THOMAS, PHILIP EDWARD (1878–1917), critic and poet, born in Lambeth 3 March 1878, the eldest son of Philip Henry Thomas, staff clerk for light railways and tramways at the Board of Trade, by his wife, Mary Elizabeth, daughter of Edward Thomas Townsend, of Newport, Monmouthshire, was of pure Welsh descent on the paternal, and of Welsh and Spanish blood on the maternal side. He was educated at St. Paul's School, and matriculated at Oxford as a non-collegiate student in 1897, but in the following year was elected to a scholarship in modern history at Lincoln College. He gained a second class in that subject in 1900, and graduated B.A. in the same year. Thomas early showed a passion both for nature and for literature, his favourite authors being Richard Jefferies, Izaak Walton, and Malory. His first book, The Woodland Life, appeared in 1897. Two years later he married Helen, daughter of James Ashcroft Noble, the critic, who had encouraged him to write. Thomas settled at Bearsted, Kent, in 1901, moving to The Weald, Sevenoaks, in 1903, and to Petersfield in 1908, maintaining himself by reviewing, and by critical essays and studies of country life. Frequent excursions through the southern counties gave him intimate knowledge and love of rural life and scenery, and his book Richard Jefferies, His Life and Work (1909) is racy of the soil of Wiltshire, its character, history, and farm life. The little group of imaginative masterpieces, such as ‘Home’, ‘July’, ‘The Flower Gatherer’, ‘Olwen’, ‘A Group of Statuary’, in Rest and Unrest (1910) and Light and Twilight (1911), excel by clear beauty of imagery, grace of contour, and delicate, limpid English. ‘Celtic magic’ and a sensitive freshness and contemplative charm inspire these idylls as well as many pages of The South Country (1909), and In Pursuit of Spring (1914). The range of Thomas's cool, fastidious, critical taste, and of his subtle destructive analysis, is shown in his studies of Swinburne (1912) and Walter Pater (1913).
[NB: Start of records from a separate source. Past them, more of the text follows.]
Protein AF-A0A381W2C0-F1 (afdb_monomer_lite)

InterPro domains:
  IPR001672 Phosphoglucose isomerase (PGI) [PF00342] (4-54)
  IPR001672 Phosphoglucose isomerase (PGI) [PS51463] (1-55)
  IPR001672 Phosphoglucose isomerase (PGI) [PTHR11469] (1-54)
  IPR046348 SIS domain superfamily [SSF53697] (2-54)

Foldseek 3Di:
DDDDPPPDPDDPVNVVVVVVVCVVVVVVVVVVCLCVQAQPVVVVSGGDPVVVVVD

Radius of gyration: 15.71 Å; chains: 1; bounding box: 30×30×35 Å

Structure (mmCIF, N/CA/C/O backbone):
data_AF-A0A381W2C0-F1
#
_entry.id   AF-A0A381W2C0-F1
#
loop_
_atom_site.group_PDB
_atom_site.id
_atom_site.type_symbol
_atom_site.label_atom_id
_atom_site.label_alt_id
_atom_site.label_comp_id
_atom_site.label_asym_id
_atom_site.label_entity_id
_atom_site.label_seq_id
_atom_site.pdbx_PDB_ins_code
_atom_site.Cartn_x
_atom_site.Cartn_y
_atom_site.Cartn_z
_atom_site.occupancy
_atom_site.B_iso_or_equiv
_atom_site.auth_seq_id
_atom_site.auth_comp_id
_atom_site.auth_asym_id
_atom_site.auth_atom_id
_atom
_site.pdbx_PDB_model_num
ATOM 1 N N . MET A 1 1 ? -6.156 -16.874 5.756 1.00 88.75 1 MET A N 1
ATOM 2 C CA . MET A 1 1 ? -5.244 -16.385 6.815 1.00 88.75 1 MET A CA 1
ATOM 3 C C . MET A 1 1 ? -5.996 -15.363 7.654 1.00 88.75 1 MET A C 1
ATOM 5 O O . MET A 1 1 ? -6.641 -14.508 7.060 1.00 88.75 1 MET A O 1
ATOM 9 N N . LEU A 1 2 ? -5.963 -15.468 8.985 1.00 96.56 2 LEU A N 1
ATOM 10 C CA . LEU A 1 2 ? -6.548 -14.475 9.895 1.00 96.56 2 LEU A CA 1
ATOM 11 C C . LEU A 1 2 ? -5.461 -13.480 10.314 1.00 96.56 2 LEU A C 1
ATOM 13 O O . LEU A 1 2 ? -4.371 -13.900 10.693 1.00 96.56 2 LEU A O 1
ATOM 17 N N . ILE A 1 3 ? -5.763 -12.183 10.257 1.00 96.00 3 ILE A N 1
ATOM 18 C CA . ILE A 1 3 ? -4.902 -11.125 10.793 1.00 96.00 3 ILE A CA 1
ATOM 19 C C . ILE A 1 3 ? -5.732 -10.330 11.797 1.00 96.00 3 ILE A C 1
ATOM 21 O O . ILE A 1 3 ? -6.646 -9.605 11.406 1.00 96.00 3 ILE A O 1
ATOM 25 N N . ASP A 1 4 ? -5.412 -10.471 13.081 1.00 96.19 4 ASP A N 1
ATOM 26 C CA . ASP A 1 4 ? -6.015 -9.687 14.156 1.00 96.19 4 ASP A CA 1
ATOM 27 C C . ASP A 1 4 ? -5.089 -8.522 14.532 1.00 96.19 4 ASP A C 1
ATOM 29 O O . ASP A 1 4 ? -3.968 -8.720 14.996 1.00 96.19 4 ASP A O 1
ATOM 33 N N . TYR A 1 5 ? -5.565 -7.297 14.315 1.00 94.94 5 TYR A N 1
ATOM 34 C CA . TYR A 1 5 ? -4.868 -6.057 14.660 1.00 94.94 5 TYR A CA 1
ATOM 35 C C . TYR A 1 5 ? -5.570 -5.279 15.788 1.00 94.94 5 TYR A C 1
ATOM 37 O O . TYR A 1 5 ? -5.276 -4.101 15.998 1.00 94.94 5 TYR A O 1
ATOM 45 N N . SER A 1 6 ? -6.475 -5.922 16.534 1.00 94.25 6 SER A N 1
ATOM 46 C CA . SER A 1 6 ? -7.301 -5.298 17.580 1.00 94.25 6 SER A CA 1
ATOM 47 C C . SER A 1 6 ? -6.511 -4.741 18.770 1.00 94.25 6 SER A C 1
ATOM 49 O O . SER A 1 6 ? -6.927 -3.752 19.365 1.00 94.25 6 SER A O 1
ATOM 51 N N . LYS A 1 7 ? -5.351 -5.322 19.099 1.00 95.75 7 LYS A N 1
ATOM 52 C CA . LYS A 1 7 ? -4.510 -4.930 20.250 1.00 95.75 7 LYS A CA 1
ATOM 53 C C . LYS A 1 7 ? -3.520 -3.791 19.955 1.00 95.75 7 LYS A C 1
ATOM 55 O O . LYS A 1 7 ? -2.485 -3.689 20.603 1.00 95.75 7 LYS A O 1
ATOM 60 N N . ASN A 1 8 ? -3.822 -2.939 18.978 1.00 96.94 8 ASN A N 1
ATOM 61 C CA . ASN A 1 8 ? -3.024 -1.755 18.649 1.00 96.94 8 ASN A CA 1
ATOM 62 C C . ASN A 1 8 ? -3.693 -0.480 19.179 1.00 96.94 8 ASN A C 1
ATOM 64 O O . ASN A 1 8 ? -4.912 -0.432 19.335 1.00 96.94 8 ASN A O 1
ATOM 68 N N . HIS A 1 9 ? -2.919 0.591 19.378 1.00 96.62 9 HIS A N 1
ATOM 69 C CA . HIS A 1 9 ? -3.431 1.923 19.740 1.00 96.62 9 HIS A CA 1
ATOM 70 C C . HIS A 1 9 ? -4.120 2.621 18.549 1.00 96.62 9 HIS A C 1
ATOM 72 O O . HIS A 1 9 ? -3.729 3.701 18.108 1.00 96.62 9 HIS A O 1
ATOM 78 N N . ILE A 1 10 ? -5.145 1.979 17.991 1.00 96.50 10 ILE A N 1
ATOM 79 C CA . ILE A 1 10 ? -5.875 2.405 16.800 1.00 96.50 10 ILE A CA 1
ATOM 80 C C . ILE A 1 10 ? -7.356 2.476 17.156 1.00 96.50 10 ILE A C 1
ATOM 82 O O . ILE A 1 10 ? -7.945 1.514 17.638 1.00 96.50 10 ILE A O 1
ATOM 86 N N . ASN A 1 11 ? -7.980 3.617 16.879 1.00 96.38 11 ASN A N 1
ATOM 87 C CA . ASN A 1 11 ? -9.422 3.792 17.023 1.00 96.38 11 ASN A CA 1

The incessant strain of literary journalism and of producing book after book for publishers, ‘paid at one pound per thousand words’, without respite or hope of popular success, had told seriously on Thomas's health by 1911, and with his deepening anxieties in the next two years his tendency to introspective melancholy steadily increased. The War solved his difficulties. In July 1915 he enlisted in the Artists' Rifles, but was transferred to the Royal Garrison Artillery. He went to France in 1917, and was killed at Arras on 9 April of that year.
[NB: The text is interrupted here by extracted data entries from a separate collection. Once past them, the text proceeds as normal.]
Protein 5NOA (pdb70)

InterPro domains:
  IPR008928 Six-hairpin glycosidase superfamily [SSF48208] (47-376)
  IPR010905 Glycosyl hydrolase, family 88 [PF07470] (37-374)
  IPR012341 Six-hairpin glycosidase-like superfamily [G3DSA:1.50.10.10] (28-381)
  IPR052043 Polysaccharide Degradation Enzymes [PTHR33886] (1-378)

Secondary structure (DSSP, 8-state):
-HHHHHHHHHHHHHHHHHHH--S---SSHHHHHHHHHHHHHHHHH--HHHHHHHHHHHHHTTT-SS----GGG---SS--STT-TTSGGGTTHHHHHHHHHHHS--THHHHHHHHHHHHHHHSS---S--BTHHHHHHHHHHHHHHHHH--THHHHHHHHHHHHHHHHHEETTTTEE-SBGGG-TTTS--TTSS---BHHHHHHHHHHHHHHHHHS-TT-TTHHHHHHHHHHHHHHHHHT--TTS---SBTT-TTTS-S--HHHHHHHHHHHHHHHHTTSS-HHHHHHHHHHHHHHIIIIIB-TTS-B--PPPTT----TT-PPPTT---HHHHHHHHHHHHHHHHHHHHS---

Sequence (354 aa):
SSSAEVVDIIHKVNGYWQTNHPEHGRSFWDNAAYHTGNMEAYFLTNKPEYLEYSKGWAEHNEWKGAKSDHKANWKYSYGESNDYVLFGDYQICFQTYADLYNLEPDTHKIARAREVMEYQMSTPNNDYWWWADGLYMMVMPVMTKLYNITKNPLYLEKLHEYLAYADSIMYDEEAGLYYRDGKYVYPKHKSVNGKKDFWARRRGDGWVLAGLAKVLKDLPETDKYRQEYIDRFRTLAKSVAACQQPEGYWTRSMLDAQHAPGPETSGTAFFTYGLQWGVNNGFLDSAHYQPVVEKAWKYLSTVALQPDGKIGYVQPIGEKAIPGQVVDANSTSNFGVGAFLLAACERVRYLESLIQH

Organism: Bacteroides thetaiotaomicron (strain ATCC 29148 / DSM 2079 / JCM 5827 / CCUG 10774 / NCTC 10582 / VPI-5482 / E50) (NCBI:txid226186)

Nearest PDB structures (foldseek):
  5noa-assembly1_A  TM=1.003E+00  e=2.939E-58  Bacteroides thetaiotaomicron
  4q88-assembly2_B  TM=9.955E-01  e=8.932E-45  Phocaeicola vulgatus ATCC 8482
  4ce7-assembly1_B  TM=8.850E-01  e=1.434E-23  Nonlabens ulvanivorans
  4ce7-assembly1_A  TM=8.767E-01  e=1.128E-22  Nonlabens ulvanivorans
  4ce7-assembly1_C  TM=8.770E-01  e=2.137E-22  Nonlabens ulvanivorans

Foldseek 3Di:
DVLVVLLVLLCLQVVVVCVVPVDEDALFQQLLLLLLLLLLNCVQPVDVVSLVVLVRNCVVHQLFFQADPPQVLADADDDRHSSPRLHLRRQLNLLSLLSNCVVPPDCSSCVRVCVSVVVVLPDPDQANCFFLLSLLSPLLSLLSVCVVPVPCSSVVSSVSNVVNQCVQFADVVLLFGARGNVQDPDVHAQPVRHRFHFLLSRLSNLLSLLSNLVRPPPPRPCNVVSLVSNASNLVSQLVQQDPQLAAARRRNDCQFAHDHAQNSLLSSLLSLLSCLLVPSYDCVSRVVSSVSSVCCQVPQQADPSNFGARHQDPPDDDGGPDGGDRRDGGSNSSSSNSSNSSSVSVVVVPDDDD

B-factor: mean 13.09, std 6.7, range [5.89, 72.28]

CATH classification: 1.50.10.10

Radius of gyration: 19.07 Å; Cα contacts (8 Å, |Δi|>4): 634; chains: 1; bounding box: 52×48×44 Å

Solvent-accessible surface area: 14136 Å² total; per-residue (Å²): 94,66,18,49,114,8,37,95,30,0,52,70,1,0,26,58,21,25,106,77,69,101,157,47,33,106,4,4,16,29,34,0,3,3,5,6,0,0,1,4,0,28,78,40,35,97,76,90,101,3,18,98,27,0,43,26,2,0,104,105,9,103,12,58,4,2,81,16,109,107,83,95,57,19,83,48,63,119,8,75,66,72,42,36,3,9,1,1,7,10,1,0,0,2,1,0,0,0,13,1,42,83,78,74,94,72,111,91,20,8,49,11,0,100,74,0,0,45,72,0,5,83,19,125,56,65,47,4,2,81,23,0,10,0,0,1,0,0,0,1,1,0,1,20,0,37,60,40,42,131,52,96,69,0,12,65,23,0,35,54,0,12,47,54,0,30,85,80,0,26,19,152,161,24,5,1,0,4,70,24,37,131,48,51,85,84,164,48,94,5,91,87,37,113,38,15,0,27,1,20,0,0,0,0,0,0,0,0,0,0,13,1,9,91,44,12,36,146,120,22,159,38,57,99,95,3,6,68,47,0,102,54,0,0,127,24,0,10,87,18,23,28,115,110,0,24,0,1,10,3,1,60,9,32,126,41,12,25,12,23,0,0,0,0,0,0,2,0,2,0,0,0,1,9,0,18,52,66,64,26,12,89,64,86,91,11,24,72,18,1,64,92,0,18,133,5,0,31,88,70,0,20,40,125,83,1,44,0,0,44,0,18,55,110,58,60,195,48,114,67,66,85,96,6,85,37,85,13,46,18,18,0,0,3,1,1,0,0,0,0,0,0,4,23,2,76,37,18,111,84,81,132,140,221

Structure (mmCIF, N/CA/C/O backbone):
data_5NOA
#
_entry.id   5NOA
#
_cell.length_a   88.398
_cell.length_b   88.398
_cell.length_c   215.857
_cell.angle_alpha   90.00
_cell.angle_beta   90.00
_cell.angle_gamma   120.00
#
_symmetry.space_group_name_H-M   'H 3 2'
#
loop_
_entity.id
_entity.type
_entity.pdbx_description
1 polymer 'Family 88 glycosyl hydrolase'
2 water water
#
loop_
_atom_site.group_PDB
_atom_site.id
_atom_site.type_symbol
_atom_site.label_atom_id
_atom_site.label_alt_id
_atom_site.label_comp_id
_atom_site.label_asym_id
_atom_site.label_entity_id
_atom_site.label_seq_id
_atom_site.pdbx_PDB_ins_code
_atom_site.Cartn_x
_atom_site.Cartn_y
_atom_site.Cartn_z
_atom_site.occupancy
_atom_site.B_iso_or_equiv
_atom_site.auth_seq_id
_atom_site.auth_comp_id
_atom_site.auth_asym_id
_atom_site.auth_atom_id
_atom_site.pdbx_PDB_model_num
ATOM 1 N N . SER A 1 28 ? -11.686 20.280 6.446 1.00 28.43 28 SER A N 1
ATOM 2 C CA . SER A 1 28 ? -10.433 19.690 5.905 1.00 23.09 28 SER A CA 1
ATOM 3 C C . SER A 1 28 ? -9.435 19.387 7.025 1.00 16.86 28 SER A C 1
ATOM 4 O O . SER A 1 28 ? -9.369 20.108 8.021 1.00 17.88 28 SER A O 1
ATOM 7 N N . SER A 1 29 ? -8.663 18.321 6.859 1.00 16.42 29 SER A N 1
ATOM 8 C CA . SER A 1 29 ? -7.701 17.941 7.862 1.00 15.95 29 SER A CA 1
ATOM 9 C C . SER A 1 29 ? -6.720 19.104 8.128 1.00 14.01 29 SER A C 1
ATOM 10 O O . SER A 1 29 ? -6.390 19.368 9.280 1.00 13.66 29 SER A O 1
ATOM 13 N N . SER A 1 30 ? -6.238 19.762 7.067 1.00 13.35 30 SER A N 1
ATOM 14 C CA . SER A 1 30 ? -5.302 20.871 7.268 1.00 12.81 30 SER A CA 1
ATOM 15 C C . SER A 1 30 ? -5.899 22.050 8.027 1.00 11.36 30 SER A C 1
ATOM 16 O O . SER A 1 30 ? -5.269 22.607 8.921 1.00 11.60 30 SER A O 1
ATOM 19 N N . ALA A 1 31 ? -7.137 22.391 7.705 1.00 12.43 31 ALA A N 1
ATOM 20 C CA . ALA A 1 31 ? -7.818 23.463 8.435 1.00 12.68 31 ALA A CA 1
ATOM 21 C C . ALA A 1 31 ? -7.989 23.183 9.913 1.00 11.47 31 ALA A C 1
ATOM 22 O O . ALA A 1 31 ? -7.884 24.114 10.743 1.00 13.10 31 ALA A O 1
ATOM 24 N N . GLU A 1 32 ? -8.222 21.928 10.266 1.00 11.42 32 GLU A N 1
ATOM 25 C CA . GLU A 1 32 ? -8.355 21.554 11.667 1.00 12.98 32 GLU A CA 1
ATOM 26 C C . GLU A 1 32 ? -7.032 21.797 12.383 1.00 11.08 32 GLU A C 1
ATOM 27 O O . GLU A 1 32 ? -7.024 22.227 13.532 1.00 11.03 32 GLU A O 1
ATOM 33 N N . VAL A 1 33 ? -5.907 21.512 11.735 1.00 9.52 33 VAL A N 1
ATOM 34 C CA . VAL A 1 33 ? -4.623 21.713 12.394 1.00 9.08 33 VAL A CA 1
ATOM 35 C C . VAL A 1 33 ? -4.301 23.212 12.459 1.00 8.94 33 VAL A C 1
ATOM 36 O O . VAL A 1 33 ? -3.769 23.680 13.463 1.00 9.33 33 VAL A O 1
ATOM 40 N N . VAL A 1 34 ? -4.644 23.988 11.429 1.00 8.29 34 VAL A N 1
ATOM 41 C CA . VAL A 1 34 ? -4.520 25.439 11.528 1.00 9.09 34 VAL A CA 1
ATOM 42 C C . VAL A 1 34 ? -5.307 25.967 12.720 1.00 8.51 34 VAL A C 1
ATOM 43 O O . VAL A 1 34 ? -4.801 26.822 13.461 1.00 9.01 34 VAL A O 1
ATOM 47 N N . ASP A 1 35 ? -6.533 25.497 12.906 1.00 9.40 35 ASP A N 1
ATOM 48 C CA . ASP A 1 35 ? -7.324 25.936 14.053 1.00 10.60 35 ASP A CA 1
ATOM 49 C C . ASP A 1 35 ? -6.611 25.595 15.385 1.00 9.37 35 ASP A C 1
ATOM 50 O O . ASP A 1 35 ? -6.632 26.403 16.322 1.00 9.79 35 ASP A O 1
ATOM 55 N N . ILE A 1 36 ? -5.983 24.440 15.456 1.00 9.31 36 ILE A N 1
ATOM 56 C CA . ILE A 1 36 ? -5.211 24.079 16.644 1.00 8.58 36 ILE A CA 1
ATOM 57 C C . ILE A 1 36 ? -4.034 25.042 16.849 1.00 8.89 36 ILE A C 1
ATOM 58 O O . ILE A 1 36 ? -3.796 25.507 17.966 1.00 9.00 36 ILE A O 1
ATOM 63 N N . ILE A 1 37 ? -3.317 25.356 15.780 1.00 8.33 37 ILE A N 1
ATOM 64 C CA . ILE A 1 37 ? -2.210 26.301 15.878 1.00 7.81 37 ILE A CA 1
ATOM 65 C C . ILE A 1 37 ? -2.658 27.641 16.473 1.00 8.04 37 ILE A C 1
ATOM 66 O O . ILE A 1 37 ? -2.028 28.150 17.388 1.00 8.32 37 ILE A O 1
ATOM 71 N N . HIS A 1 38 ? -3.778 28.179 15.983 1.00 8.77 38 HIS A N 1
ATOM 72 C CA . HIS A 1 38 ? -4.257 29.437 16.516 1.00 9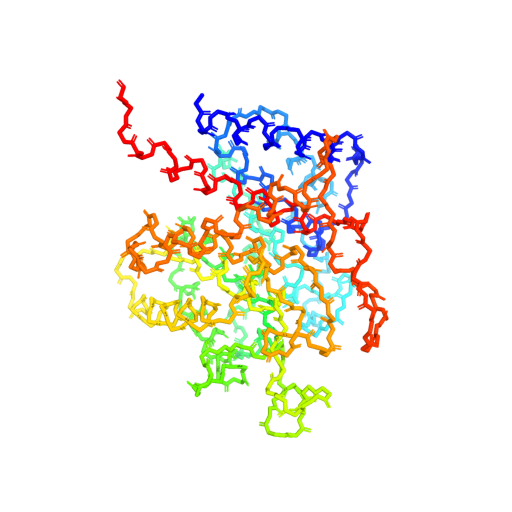.15 38 HIS A CA 1
ATOM 73 C C . HIS A 1 38 ? -4.726 29.314 17.974 1.00 9.32 38 HIS A C 1
ATOM 74 O O . HIS A 1 38 ? -4.508 30.209 18.792 1.00 11.03 38 HIS A O 1
ATOM 81 N N . LYS A 1 39 ? -5.342 28.186 18.321 1.00 9.23 39 LYS A N 1
ATOM 82 C CA . LYS A 1 39 ? -5.785 27.972 19.699 1.00 9.79 39 LYS A CA 1
ATOM 83 C C . LYS A 1 39 ? -4.577 27.932 20.659 1.00 9.04 39 LYS A C 1
ATOM 84 O O . LYS A 1 39 ? -4.578 28.543 21.707 1.00 9.99 39 LYS A O 1
ATOM 90 N N . VAL A 1 40 ? -3.551 27.206 20.265 1.00 8.35 40 VAL A N 1
ATOM 91 C CA . VAL A 1 40 ? -2.350 27.028 21.056 1.00 7.96 40 VAL A CA 1
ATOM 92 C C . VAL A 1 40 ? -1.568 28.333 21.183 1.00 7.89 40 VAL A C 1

Six months before joining the army, Thomas, inspired by the example of his friend Robert Frost, the American poet, bent all his energies to writing verse. In his foreword to The Collected Poems of Edward Thomas (1920), Walter De La Mare has said: ‘This intensity of solitude, this impassioned, almost trance-like delight in things natural, simple, short-lived and happy seeming, “lovely of motion, shape and line”, is expressed—even when the clouds of melancholy and of self-distrust lour darkest—on every page of this book. A light shines in it, like that of “cowslips wet with the dew of their birth”. If one word could tell of his all, that word would be England. … When indeed Edward Thomas was killed in Flanders, a mirror of England was shattered, of so true and pure a crystal that a clearer and tenderer reflection can be found in no other than in these poems …’

Sensitive and shy, Thomas guarded himself from the world by a fine, dry irony, which slightly veiled the poet both austere and ardent in his passion for beauty and the homely things of earth. His lofty, melancholy spirit burned in an eye fastidiously grave. His figure was tall and spare, his hair at thirty was bleached gold, his head noble. He left one son and two daughters. Among his personal friends were W. H. Hudson, Walter De La Mare, W. H. Davies, and Edward Garnett.

[W. De La Mare, Foreword to The Collected Poems of Edward Thomas, 1920; E. Garnett, Some Letters of Edward Thomas, in the Athenæum, 16 and 23 April, 1920.]